The association’s crypto tax rules principles are focused strictly on tax administration. The framework calls for a meaningful de minimis exemption for small transactions. It also proposes treating stablecoins as cash for tax purposes and excluding them from Form 1099-DA reporting.
On stablecoins, as Coingape reported, on Friday, the White House sought to break the stablecoin impasse tied to the CLARITY Act. Patrick Witt outlined a separate compromise after a closed-door session with industry and bank leaders. According to the Blockchain Association, such changes would reduce billions of low-value reporting obligations.
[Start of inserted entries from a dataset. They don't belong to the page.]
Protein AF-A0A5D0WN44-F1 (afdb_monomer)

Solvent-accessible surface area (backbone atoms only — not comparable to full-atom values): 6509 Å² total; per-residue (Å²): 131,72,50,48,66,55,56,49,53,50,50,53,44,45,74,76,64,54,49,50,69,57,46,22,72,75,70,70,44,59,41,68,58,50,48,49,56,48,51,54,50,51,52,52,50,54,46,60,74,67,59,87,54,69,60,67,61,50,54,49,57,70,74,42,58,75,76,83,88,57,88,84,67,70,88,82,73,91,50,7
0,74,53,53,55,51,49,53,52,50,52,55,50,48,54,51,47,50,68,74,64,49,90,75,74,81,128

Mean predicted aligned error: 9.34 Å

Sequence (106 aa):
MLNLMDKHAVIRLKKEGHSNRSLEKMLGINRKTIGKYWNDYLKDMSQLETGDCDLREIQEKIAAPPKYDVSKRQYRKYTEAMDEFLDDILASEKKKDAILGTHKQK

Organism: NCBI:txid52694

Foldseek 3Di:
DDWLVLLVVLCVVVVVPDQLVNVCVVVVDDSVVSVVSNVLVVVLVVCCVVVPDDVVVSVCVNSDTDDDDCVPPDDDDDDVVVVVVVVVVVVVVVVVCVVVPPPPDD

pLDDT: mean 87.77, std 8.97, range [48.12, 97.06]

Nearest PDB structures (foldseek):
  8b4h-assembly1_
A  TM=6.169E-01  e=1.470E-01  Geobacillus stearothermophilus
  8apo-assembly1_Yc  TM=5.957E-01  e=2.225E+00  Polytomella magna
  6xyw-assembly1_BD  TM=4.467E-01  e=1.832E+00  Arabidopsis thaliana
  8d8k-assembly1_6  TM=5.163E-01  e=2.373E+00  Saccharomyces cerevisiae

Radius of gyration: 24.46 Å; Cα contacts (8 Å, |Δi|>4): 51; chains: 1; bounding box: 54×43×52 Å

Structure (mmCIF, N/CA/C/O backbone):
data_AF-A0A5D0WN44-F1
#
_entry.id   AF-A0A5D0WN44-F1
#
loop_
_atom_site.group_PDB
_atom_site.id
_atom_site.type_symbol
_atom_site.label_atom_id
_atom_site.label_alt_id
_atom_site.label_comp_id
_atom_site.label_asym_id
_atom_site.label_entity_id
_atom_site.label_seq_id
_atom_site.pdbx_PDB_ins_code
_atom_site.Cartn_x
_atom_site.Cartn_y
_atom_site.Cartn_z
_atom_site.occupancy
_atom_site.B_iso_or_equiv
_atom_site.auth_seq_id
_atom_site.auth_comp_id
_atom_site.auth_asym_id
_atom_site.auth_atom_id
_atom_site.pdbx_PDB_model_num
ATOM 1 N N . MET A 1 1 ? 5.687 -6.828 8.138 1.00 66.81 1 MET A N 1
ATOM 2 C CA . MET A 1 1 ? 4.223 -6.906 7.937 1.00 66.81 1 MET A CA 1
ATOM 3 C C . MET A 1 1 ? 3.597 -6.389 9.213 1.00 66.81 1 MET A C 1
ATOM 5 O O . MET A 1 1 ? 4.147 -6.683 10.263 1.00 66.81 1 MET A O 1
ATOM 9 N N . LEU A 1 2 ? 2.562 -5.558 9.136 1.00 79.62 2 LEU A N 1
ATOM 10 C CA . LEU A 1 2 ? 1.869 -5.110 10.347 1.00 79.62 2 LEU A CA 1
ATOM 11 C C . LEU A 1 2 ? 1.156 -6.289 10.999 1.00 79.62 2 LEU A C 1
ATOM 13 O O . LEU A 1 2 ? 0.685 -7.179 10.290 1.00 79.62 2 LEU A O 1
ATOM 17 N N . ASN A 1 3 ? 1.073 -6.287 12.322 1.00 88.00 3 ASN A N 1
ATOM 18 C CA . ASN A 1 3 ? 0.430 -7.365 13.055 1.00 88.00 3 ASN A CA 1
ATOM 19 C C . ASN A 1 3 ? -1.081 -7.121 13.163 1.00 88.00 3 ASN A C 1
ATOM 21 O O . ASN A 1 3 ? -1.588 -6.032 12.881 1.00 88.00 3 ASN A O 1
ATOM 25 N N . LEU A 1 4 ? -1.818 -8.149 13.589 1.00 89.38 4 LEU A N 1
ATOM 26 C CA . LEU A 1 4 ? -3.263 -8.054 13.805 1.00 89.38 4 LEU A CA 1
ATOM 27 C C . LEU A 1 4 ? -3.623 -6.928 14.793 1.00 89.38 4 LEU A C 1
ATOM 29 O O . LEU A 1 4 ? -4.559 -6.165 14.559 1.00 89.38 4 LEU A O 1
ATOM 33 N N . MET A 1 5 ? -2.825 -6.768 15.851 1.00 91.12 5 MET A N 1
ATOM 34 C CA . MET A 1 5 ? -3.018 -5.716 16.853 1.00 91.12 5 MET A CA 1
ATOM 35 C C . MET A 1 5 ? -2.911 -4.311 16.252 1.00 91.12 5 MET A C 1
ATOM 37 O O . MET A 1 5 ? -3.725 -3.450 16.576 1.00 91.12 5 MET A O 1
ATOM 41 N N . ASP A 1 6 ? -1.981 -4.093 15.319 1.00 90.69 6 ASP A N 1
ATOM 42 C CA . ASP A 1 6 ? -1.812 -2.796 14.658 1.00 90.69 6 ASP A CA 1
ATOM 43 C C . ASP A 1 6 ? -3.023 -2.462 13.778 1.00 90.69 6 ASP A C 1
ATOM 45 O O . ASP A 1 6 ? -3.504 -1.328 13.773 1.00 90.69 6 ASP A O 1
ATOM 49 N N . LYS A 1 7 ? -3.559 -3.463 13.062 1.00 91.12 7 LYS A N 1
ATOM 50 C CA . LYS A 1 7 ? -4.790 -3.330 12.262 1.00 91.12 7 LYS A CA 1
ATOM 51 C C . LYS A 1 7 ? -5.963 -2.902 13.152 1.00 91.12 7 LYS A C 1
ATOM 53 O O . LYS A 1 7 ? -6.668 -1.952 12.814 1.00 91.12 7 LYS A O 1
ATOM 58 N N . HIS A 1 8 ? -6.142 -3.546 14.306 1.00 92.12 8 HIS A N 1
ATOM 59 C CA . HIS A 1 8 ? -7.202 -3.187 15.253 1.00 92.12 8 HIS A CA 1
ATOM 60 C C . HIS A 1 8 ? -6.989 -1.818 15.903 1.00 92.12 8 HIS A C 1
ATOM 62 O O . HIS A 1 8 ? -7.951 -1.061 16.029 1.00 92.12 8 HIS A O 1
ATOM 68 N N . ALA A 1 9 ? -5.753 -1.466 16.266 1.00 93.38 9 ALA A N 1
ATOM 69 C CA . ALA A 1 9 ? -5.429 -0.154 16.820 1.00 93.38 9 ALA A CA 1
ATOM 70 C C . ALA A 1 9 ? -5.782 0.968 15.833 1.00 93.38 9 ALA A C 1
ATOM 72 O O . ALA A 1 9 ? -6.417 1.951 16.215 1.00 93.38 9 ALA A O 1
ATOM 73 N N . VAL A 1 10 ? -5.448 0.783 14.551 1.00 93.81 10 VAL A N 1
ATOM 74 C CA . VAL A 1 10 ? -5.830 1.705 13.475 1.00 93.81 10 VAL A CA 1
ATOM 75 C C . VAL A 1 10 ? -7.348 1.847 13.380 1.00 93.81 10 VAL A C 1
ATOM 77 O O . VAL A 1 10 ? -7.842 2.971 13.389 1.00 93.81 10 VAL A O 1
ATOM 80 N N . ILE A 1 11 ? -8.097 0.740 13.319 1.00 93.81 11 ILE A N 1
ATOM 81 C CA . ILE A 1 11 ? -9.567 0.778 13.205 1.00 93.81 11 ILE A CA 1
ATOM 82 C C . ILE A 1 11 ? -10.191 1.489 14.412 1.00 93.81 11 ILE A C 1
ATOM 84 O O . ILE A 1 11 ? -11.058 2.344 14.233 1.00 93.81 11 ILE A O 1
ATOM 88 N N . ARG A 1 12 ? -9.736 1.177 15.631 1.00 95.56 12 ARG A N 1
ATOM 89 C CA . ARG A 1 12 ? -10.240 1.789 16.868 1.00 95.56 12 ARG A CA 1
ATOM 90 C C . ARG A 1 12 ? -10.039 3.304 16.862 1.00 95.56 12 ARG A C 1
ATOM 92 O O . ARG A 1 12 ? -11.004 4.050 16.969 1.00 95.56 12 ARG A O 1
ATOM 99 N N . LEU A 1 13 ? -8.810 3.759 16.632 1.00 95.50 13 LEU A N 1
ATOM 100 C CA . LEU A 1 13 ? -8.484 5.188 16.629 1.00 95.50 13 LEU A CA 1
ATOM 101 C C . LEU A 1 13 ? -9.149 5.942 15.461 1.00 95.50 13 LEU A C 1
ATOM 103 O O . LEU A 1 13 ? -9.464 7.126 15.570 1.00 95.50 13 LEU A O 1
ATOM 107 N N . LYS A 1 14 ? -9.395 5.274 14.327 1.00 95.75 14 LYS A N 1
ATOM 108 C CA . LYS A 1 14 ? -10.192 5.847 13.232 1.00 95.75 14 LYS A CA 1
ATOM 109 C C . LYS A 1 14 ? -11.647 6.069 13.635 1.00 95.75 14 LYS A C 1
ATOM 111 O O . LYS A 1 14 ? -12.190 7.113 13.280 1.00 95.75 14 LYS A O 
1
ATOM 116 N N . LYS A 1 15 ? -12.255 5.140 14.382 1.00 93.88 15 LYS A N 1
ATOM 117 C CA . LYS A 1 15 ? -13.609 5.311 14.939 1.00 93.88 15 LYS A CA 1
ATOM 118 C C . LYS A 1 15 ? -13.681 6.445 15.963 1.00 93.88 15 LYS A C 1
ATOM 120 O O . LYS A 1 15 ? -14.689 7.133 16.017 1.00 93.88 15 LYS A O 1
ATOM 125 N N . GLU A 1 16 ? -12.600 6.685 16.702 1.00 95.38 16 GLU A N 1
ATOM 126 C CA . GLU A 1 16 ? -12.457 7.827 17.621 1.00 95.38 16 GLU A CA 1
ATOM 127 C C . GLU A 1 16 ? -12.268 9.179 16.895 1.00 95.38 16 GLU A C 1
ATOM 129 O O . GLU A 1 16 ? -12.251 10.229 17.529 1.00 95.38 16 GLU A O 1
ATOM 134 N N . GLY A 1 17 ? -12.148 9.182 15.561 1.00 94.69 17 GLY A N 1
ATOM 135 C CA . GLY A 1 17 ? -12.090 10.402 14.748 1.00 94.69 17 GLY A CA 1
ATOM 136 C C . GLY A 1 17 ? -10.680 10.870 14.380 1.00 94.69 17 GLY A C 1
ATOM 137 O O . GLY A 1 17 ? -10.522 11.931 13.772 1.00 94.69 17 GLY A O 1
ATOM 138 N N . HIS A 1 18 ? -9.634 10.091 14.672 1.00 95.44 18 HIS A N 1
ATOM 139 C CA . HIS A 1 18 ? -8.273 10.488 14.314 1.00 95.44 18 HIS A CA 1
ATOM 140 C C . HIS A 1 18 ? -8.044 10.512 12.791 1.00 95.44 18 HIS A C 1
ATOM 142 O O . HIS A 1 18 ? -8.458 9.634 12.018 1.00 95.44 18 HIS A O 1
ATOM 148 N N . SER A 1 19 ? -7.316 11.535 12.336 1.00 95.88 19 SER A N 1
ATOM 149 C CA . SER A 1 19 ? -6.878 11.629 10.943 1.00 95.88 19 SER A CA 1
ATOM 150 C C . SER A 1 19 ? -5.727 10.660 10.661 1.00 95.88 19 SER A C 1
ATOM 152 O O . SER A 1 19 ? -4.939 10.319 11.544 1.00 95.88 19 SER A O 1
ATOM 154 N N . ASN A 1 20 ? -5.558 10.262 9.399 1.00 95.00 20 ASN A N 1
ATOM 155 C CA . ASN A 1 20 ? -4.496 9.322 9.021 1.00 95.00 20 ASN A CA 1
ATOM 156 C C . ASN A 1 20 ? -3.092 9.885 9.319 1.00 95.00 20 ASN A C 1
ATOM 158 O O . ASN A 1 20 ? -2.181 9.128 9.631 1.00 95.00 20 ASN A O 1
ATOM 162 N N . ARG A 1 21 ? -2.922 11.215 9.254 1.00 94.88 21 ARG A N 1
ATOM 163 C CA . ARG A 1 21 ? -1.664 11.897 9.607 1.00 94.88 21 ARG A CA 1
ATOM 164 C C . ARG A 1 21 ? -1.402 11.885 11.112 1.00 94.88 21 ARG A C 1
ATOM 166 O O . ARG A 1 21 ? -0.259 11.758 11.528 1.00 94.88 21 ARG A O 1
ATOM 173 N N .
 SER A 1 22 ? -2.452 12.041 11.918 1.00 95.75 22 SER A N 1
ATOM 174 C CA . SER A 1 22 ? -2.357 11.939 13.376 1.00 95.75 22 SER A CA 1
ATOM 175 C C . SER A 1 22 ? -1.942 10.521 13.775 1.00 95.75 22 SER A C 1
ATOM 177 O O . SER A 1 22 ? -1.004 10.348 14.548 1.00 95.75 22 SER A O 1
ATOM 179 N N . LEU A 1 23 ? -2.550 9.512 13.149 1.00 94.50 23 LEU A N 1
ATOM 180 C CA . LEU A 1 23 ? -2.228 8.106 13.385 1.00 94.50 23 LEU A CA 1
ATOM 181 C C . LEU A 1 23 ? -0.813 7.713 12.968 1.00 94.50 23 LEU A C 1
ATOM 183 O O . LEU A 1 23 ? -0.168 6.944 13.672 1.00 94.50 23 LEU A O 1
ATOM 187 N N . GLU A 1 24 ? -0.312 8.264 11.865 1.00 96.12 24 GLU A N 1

Lawmakers Pressed On Practical Digital Assets
According to the CEO of the Blockchain Association, Summer Mersinger, Congress must ensure crypto tax rules policy reflects economic reality and remains workable for taxpayers and regulators. She previously testified before the House Ways and Means Committee on digital asset taxation. The group now urges lawmakers to rely on established tax principles when drafting reforms.
Chief Policy Officer Lindsay Fraser said the recommendations reflect how blockchain networks operate in practice. The framework treats mining and staking rewards as self-created property taxable upon disposition. It also sources those rewards to the token owner’s residence.
Further, the proposal emphasizes nonrecognition treatment for transactions that do not alter economic exposure. Transfers between wallets that a user controls would not trigger taxable events. Similarly, protocol migrations or certain smart contract interactions would qualify for nonrecognition.
The document also addresses global competitiveness and anti-abuse rules. It recommends a statutory safe harbor for foreign persons trading on U.S. exchanges. At the same time, it supports closing wash sale gaps without disadvantaging digital assets.
Additionally, the framework calls for equal access within retirement accounts and optional mark-to-market accounting. It supports charitable contributions of digital assets without unnecessary appraisal burdens. It also seeks explicit recognition of blockchain development for R&D tax credits.
Senate Roundtable On Crypto Taxes Postponed
While industry groups advanced proposals, a separate Senate roundtable on crypto tax rules policies did not proceed as planned. Senators Cynthia Lummis and Steve Daines, alongside Representative Mike Carey, had scheduled a closed-door discussion. Organizers postponed the session due to bad weather in Washington, D.C.
Journalist Eleanor Terret indicated they would reschedule the meeting soon. The roundtable aimed to examine existing U.S. tax treatment of transactions, staking, mining, and small-scale activity.
Lawmakers also planned to explore legislative reforms to improve clarity and fairness. Cynthia Lummis supports digital assets and fair crypto tax rules, emphasizing the need to update the tax code to embrace the digital economy rather than hinder it, arguing that regulatory clarity is essential for America to maintain its competitive edge in blockchain and cryptocurrency. The Pro-crypto Senator had earlier this month revealed that the Senate Majority Leader John Thune had pledged to schedule floor time for the CLARITY Act.
Meanwhile, last year, in July 2025, Lummis introduced comprehensive digital asset tax legislation (S. 2207) that proposes practical reforms, including a de minimis exemption for small transactions, deferral of income from mining and staking until sale, and extensions of wash-sale and lending rules to bring fairness and certainty to the sector.